六月中旬的一个晚上,沈渡做了一个梦。
他梦到了一些很久以前的事。不是姜念,不是学校,不是那些他努力想要记住的、温暖的、明亮的东西。
他梦到了他的母亲。
沈渡的母亲在他十岁那年离开了。不是离婚,不是去世,是“离开”——一个比“抛弃”更体面、但本质相同的词。她收拾了所有的东西,在他去上学的一个下午,消失得干干净净。没有留言,没有解释,没有任何形式的告别。
沈渡那天放学回家,看到空了一半的衣帽间,站在门口愣了很久。然后他问保姆:“妈妈去哪了?”保姆说:“不知道。”他问沈鹤亭:“妈妈去哪了?”沈鹤亭说:“她走了。”
“去哪了?”
“不知道。”
那是沈鹤亭第一次在儿子面前露出无力的表情。不是愤怒,不是悲伤,是一种彻底的、纯粹的、不知道该做什么的茫然。
沈渡从那天起变了。
他开始考第一名。不是因为他喜欢学习,而是因为他发现,当他考第一名的时候,沈鹤亭会多看他一眼。不是表扬,不是拥抱,就是多看一眼。但那一秒钟的注视,对一个十岁的孩子来说,是溺水时的浮木。

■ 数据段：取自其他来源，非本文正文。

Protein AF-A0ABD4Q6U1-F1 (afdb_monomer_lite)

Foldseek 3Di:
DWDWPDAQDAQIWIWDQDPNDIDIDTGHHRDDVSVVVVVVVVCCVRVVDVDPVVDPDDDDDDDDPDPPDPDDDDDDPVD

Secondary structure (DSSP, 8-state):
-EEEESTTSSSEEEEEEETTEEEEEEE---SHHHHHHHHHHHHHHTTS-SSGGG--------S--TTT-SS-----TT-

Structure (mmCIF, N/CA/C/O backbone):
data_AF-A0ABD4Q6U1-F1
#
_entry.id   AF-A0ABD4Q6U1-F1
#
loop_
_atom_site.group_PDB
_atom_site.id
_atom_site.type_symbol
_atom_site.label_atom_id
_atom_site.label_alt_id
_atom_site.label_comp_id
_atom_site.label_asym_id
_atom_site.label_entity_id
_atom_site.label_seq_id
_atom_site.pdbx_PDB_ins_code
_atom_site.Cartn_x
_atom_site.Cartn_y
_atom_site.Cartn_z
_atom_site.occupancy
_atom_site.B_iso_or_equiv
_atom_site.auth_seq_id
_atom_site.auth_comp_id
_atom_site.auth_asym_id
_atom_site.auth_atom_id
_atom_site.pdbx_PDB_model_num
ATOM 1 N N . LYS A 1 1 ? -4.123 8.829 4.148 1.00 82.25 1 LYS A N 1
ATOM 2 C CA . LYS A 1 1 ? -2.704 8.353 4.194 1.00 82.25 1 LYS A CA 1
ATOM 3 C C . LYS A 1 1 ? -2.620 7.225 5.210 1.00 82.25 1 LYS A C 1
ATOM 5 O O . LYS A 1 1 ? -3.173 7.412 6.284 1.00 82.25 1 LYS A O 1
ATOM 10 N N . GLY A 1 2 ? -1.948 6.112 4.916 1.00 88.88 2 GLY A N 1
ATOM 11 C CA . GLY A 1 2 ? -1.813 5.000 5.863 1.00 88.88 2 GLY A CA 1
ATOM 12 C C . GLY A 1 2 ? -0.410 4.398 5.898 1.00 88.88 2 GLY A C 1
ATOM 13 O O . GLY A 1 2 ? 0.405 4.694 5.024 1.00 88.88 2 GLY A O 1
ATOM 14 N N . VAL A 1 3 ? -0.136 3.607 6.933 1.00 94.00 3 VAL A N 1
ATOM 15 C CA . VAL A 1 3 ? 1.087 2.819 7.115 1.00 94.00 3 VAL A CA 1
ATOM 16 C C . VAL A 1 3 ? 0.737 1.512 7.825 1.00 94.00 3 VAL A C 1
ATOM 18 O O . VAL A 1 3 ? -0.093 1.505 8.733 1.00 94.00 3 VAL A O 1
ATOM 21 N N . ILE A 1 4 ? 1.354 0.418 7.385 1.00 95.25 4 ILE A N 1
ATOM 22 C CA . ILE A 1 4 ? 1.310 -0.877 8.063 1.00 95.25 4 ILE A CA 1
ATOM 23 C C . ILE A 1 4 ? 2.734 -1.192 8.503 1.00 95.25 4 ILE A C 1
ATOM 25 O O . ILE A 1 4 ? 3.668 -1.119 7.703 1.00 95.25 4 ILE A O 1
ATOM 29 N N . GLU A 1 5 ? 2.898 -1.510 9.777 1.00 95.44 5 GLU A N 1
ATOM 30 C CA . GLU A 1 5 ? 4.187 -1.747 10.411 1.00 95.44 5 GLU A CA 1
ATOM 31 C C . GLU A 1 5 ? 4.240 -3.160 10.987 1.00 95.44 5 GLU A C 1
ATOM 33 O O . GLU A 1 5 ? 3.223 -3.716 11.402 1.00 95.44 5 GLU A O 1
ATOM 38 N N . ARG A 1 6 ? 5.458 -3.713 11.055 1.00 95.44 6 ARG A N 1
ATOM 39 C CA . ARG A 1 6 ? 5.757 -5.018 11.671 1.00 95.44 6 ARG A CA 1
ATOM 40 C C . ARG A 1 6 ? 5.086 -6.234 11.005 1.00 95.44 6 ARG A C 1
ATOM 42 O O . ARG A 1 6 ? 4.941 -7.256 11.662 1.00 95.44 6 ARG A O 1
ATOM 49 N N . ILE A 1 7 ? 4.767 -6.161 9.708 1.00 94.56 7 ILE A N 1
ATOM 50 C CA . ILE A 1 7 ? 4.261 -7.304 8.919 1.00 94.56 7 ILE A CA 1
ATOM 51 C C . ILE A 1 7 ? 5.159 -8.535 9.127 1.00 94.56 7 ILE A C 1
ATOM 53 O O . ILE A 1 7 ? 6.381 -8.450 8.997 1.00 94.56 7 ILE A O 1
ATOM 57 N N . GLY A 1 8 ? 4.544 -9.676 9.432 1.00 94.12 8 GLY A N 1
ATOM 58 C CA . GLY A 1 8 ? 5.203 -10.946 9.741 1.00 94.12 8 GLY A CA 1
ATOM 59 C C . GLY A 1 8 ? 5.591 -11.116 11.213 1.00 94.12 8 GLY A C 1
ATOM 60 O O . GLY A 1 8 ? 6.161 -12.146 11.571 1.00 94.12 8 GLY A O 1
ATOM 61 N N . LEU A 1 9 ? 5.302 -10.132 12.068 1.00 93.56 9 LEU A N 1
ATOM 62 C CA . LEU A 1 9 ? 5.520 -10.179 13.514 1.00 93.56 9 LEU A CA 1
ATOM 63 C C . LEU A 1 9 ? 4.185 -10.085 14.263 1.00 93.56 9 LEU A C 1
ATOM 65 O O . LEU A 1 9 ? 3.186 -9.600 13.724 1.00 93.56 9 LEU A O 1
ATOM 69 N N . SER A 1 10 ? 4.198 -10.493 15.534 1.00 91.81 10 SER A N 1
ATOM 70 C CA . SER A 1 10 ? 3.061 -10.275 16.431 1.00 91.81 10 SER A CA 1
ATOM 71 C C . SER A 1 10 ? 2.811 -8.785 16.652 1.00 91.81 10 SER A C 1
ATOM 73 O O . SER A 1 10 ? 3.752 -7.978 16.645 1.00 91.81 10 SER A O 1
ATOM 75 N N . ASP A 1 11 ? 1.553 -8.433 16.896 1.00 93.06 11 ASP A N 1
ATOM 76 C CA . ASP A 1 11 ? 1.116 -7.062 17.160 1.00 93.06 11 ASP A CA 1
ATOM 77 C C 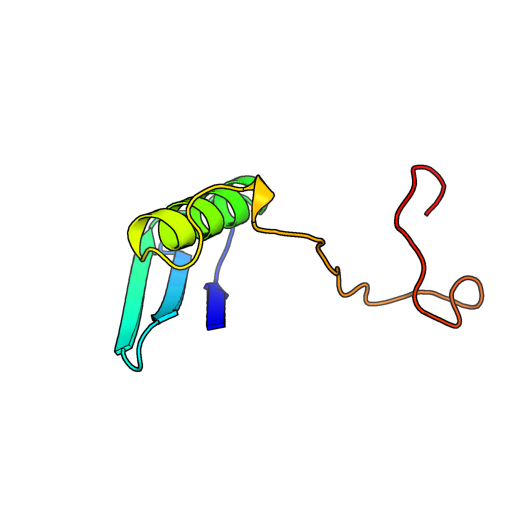. ASP A 1 11 ? 1.537 -6.110 16.022 1.00 93.06 11 ASP A C 1
ATOM 79 O O . ASP A 1 11 ? 2.182 -5.072 16.244 1.00 93.06 11 ASP A O 1
ATOM 83 N N . SER A 1 12 ? 1.224 -6.498 14.779 1.00 95.88 12 SER A N 1
ATOM 84 C CA . SER A 1 12 ? 1.374 -5.605 13.631 1.00 95.88 12 SER A CA 1
ATOM 85 C C . SER A 1 12 ? 0.458 -4.395 13.797 1.00 95.88 12 SER A C 1
ATOM 87 O O . SER A 1 12 ? -0.629 -4.481 14.369 1.00 95.88 12 SER A O 1
ATOM 89 N N . ILE A 1 13 ? 0.923 -3.239 13.328 1.00 95.00 13 ILE A N 1
ATOM 90 C CA . ILE A 1 13 ? 0.246 -1.963 13.569 1.00 95.00 13 ILE A CA 1
ATOM 91 C C . ILE A 1 13 ? -0.212 -1.410 12.233 1.00 95.00 13 ILE A C 1
ATOM 93 O O . ILE A 1 13 ? 0.606 -1.076 11.377 1.00 95.00 13 ILE A O 1
ATOM 97 N N . PHE A 1 14 ? -1.520 -1.268 12.068 1.00 94.81 14 PHE A N 1
ATOM 98 C CA . PHE A 1 14 ? -2.108 -0.546 10.955 1.00 94.81 14 PHE A CA 1
ATOM 99 C C . PHE A 1 14 ? -2.552 0.837 11.424 1.00 94.81 14 PHE A C 1
ATOM 101 O O . PHE A 1 14 ? -3.299 0.982 12.386 1.00 94.81 14 PHE A O 1
ATOM 108 N N . THR A 1 15 ? -2.079 1.880 10.749 1.00 94.69 15 THR A N 1
ATOM 109 C CA . THR A 1 15 ? -2.467 3.265 11.018 1.00 94.69 15 THR A CA 1
ATOM 110 C C . THR A 1 15 ? -2.993 3.911 9.747 1.00 94.69 15 THR A C 1
ATOM 112 O O . THR A 1 15 ? -2.291 3.949 8.736 1.00 94.69 15 THR A O 1
ATOM 115 N N . ILE A 1 16 ? -4.169 4.531 9.811 1.00 93.81 16 ILE A N 1
ATOM 116 C CA . ILE A 1 16 ? -4.751 5.300 8.709 1.00 93.81 16 ILE A CA 1
ATOM 117 C C . ILE A 1 16 ? -5.214 6.679 9.188 1.00 93.81 16 ILE A C 1
ATOM 119 O O . ILE A 1 16 ? -5.714 6.845 10.293 1.00 93.81 16 ILE A O 1
ATOM 123 N N . HIS A 1 17 ? -4.994 7.695 8.356 1.00 91.94 17 HIS A N 1
ATOM 124 C CA . HIS A 1 17 ? -5.506 9.047 8.555 1.00 91.94 17 HIS A CA 1
ATOM 125 C C . HIS A 1 17 ? -6.611 9.307 7.538 1.00 91.94 17 HIS A C 1
ATOM 127 O O . HIS A 1 17 ? -6.322 9.343 6.329 1.00 91.94 17 HIS A O 1
ATOM 133 N N . VAL A 1 18 ? -7.833 9.497 8.034 1.00 90.50 18 VAL A N 1
ATOM 134 C CA . VAL A 1 18 ? -9.053 9.723 7.249 1.00 90.50 18 VAL A CA 1
ATOM 135 C C . VAL A 1 18 ? -9.824 10.879 7.879 1.00 90.50 18 VAL A C 1
ATOM 137 O O . VAL A 1 18 ? -9.925 10.954 9.096 1.00 90.50 18 VAL A O 1
ATOM 140 N N . ASN A 1 19 ? -10.320 11.817 7.067 1.00 86.94 19 ASN A N 1
ATOM 141 C CA . ASN A 1 19 ? -11.127 12.961 7.524 1.00 86.94 19 ASN A CA 1
ATOM 142 C C . ASN A 1 19 ? -10.498 13.810 8.653 1.00 86.94 19 ASN A C 1
ATOM 144 O O . ASN A 1 19 ? -11.202 14.469 9.409 1.00 86.94 19 ASN A O 1
ATOM 148 N N . GLY A 1 20 ? -9.164 13.826 8.754 1.00 88.12 20 GLY A N 1
ATOM 149 C CA . GLY A 1 20 ? -8.433 14.549 9.802 1.00 88.12 20 GLY A CA 1
ATOM 150 C C . GLY A 1 20 ? -8.233 13.760 11.101 1.00 88.12 20 GLY A C 1
ATOM 151 O O . GLY A 1 20 ? -7.482 14.209 11.963 1.00 88.12 20 GLY A O 1
ATOM 152 N N . GLU A 1 21 ? -8.818 12.569 11.216 1.00 90.25 21 GLU A N 1
ATOM 153 C CA . GLU A 1 21 ? -8.643 11.668 12.351 1.00 90.25 21 GLU A CA 1
ATOM 154 C C . GLU A 1 21 ? -7.578 10.609 12.062 1.00 90.25 21 GLU A C 1
ATOM 156 O O . GLU A 1 21 ? -7.409 10.153 10.928 1.00 90.25 21 GLU A O 1
ATOM 161 N N . LYS A 1 22 ? -6.838 10.224 13.106 1.00 93.25 22 LYS A N 1
ATOM 162 C CA . LYS A 1 22 ? -5.860 9.135 13.063 1.00 93.25 22 LYS A CA 1
ATOM 163 C C . LYS A 1 22 ? -6.463 7.905 13.732 1.00 93.25 22 LYS A C 1
ATOM 165 O O . LYS A 1 22 ? -6.664 7.904 14.943 1.00 93.25 22 LYS A O 1
ATOM 170 N N . LEU A 1 23 ? -6.663 6.851 12.955 1.00 92.12 23 LEU A N 1
ATOM 171 C CA . LEU A 1 23 ? -7.125 5.550 13.420 1.00 92.12 23 LEU A CA 1
ATOM 172 C C . LEU A 1 23 ? -5.939 4.591 13.472 1.00 92.12 23 LEU A C 1
ATOM 174 O O . LEU A 1 23 ? -5.102 4.578 12.567 1.00 92.12 23 LEU A O 1
ATOM 178 N N . THR A 1 24 ? -5.837 3.840 14.565 1.00 93.62 24 THR A N 1
ATOM 179 C CA . THR A 1 24 ? -4.785 2.840 14.779 1.00 93.62 24 THR A CA 1
ATOM 180 C C . THR A 1 24 ? -5.437 1.537 15.195 1.00 93.62 24 THR A C 1
ATOM 182 O O . THR A 1 24 ? -6.288 1.536 16.080 1.00 93.62 24 THR A O 1
ATOM 185 N N . ASP A 1 25 ? -5.008 0.452 14.576 1.00 91.75 25 ASP A N 1
ATOM 186 C CA . ASP A 1 25 ? -5.484 -0.892 14.835 1.00 91.75 25 ASP A CA 1
ATOM 187 C C . ASP A 1 25 ? -4.289 -1.841 14.980 1.00 91.75 25 ASP A C 1
ATOM 189 O O . ASP A 1 25 ? -3.298 -1.725 14.253 1.00 91.75 25 ASP A O 1
ATOM 193 N N . ILE A 1 26 ? -4.364 -2.737 15.964 1.00 94.12 26 ILE A N 1
ATOM 194 C CA . ILE A 1 26 ? -3.298 -3.690 16.281 1.00 94.12 26 ILE A CA 1
ATOM 195 C C . ILE A 1 26 ? -3.851 -5.089 16.056 1.00 94.12 26 ILE A C 1
ATOM 197 O O . ILE A 1 26 ? -4.795 -5.503 16.728 1.00 94.12 26 ILE A O 1
ATOM 201 N N . ARG A 1 27 ? -3.249 -5.813 15.115 1.00 92.06 27 ARG A N 1
ATOM 202 C CA . ARG A 1 27 ? -3.598 -7.199 14.795 1.00 92.06 27 ARG A CA 1
ATOM 203 C C . ARG A 1 27 ? -2.392 -7.929 14.237 1.00 92.06 27 ARG A C 1
ATOM 205 O O . ARG A 1 27 ? -1.447 -7.300 13.773 1.00 92.06 27 ARG A O 1
ATOM 212 N N . ASP A 1 28 ? -2.427 -9.249 14.245 1.00 94.31 28 ASP A N 1
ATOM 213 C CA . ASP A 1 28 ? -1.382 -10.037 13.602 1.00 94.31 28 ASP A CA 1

他拼命地考第一名。小学第一,初中第一,高中还是第一。他把自己变成了一座完美的雕塑,没有瑕疵,没有裂缝,没有任何可以被挑剔的地方。
但他心里一首有一个洞。
那个洞是母亲留下的。她不告而别的那个下午,像一把刀,插在他的胸口,从来没有出过。
他从来没有跟任何人说过这些。
包括姜念。
他不敢说。因为说出来就意味着承认——他不是完美的,他不是无坚不摧的,他是一个被母亲抛弃的孩子,一个用第一名为自己换取存在感的人。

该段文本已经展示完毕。